# Color?



## Sharon_ (Jul 6, 2011)

Hello,

I made a combi with a black piebald x blue. They had a litter of 4: 2 black girls, 1 black pied girl and 1 black male. I've kept these last 2 animals.

But now, the girl began to show a different color 2 months ago. First, she was like silver grey, but now she has something like darker spots in it. These spots have stayed the same now for a month.

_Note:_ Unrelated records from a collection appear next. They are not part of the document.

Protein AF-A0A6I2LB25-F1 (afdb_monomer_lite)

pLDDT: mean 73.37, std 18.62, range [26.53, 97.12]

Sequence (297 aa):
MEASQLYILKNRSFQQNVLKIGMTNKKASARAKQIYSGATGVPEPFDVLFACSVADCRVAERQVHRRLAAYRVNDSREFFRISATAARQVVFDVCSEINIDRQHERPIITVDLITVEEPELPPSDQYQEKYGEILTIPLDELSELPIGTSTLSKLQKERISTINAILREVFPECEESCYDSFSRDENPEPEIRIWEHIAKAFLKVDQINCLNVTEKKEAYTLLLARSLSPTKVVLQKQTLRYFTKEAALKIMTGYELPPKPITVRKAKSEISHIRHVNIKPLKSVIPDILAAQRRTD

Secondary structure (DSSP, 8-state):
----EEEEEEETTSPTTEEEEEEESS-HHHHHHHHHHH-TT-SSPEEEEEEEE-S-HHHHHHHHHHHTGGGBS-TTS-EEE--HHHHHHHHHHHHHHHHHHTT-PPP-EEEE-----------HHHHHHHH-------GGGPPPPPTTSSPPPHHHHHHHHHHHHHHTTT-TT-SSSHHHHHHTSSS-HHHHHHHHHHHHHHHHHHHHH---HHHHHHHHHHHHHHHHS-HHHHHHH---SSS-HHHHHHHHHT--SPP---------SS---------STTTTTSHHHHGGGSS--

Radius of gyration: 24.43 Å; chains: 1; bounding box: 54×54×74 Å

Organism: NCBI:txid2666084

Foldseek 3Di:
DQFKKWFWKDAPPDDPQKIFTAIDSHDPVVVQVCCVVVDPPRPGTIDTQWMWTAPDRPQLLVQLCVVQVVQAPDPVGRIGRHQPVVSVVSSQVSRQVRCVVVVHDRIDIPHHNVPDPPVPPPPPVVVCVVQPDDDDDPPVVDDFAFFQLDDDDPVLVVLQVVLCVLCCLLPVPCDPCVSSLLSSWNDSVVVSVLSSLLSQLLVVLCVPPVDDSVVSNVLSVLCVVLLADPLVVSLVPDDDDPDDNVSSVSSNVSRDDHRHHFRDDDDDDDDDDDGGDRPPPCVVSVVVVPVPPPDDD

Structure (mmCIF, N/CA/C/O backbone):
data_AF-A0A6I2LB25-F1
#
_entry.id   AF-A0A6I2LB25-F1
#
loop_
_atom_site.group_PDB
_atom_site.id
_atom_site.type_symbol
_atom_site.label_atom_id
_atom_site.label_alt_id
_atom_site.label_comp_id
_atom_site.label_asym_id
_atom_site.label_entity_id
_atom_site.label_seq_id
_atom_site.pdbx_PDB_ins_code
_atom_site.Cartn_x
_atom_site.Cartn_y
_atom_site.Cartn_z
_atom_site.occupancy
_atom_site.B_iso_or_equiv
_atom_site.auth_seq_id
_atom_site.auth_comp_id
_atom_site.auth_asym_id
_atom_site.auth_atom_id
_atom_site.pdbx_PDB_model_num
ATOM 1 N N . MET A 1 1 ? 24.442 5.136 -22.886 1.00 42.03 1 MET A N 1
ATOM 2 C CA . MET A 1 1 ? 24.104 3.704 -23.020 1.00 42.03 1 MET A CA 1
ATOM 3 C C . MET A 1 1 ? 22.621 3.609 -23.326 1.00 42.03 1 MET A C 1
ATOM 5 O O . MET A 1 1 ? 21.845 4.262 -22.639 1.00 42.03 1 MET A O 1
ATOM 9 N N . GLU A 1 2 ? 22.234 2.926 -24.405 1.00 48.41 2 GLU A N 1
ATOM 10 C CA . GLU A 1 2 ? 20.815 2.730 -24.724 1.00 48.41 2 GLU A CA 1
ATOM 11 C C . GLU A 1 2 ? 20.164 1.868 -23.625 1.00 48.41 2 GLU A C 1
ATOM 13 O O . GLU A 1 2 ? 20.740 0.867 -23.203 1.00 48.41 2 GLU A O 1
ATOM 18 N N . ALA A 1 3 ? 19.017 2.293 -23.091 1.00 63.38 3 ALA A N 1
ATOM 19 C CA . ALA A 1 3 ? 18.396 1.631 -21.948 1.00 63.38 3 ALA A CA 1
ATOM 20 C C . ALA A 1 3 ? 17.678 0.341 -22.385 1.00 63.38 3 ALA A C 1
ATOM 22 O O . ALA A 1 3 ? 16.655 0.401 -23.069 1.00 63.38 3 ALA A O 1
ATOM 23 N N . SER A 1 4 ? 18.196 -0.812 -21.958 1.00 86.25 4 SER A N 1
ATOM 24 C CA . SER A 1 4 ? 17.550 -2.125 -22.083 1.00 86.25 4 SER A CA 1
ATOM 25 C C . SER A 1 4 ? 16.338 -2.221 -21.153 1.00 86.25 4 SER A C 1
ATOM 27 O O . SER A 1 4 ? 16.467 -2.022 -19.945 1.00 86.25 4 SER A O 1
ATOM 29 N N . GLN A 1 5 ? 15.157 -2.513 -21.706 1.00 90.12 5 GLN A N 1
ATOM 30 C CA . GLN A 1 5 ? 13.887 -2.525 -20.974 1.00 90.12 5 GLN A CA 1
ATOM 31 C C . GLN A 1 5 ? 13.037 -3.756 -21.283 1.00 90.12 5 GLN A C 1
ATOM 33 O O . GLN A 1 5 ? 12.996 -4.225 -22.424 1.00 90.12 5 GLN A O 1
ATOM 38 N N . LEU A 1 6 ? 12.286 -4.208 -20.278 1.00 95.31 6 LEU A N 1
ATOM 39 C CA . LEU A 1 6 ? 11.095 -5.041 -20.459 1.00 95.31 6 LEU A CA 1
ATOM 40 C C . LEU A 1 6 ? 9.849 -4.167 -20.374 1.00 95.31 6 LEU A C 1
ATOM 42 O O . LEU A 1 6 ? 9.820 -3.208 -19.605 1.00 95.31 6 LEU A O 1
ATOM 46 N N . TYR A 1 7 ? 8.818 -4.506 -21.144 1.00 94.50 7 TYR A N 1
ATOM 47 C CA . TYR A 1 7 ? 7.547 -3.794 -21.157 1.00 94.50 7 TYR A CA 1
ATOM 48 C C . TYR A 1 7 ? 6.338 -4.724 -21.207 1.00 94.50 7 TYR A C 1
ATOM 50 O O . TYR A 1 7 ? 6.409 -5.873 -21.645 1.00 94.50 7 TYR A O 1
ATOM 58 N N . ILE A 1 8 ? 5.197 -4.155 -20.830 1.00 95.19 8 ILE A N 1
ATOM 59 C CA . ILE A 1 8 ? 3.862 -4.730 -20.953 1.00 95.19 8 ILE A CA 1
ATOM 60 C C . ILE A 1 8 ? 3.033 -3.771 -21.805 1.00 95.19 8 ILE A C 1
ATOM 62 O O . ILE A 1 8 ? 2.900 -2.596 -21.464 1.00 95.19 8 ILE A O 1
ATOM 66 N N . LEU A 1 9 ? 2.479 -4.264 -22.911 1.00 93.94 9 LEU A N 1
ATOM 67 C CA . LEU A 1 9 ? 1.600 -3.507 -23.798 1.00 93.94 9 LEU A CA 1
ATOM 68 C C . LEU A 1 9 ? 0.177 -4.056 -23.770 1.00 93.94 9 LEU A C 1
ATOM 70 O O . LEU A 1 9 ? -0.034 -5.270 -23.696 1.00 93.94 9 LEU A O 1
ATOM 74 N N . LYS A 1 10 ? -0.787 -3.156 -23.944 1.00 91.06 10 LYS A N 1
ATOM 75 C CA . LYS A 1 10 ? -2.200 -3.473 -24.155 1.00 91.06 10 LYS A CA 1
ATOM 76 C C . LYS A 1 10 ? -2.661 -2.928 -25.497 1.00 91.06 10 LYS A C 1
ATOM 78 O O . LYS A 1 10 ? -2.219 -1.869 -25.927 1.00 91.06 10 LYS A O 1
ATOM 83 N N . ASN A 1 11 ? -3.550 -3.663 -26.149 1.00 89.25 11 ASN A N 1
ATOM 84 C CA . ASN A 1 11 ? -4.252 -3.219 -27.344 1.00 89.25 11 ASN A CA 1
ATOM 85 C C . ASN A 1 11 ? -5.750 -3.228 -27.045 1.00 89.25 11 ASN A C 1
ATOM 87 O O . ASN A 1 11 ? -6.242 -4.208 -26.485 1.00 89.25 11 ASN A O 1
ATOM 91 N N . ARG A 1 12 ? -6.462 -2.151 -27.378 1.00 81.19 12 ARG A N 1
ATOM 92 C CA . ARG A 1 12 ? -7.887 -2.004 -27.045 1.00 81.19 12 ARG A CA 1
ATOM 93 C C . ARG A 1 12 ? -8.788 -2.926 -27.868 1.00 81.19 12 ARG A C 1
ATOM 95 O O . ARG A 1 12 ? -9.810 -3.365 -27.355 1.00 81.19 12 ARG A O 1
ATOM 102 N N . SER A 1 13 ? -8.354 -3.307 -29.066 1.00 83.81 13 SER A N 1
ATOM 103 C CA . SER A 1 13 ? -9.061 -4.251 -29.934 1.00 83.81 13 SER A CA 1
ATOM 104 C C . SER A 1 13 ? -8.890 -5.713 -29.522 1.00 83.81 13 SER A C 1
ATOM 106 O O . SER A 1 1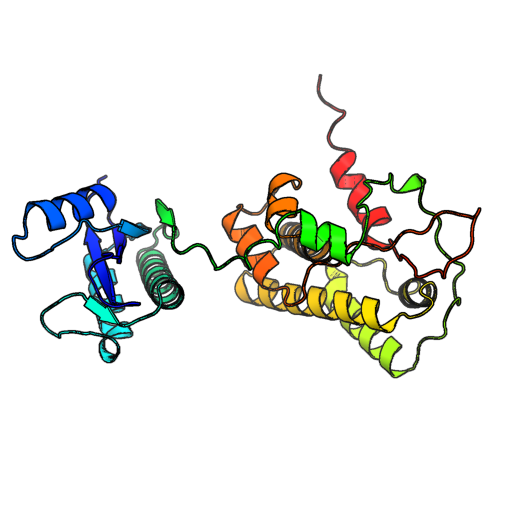3 ? -9.558 -6.592 -30.066 1.00 83.81 13 SER A O 1
ATOM 108 N N . PHE A 1 14 ? -7.959 -6.022 -28.616 1.00 85.88 14 PHE A N 1
ATOM 109 C CA . PHE A 1 14 ? -7.768 -7.391 -28.138 1.00 85.88 14 PHE A CA 1
ATOM 110 C C . PHE A 1 14 ? -8.680 -7.690 -26.950 1.00 85.88 14 PHE A C 1
ATOM 112 O O . PHE A 1 14 ? -9.136 -6.797 -26.240 1.00 85.88 14 PHE A O 1
ATOM 119 N N . GLN A 1 15 ? -8.937 -8.981 -26.726 1.00 80.00 15 GLN A N 1
ATOM 120 C CA . GLN A 1 15 ? -9.752 -9.433 -25.600 1.00 80.00 15 GLN A CA 1
ATOM 121 C C . GLN A 1 15 ? -9.177 -8.941 -24.264 1.00 80.00 15 GLN A C 1
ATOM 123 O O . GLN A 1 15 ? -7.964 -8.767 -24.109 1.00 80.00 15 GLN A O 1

Is it just silver grey or..?


----------



## Mc.Macki Mice (Nov 24, 2012)

Something like this happened to one of my mice..I believe it is a molt that just went wrong or at least that's what happened to mine. So now there are different shades on her.


----------



## SarahC (Oct 3, 2008)

the mouse looks splashed on my screen rather than silvered.


----------



## Sharon_ (Jul 6, 2011)

But if she was splashed, I should have seen it from the beginning. She had color changes when she was almost 2 months old. Before that stage, she was just black.


----------



## HemlockStud (Apr 26, 2009)

Looks like you possibly have a merle mouse on your hands. Here is some information and pictures on them:
http://www.repage7.de/member/drofi/merleroanlike.html
http://www.afrma.org/jackballroan.htm


----------



## PPVallhunds (Jul 26, 2010)

she is very pretty what ever she is


----------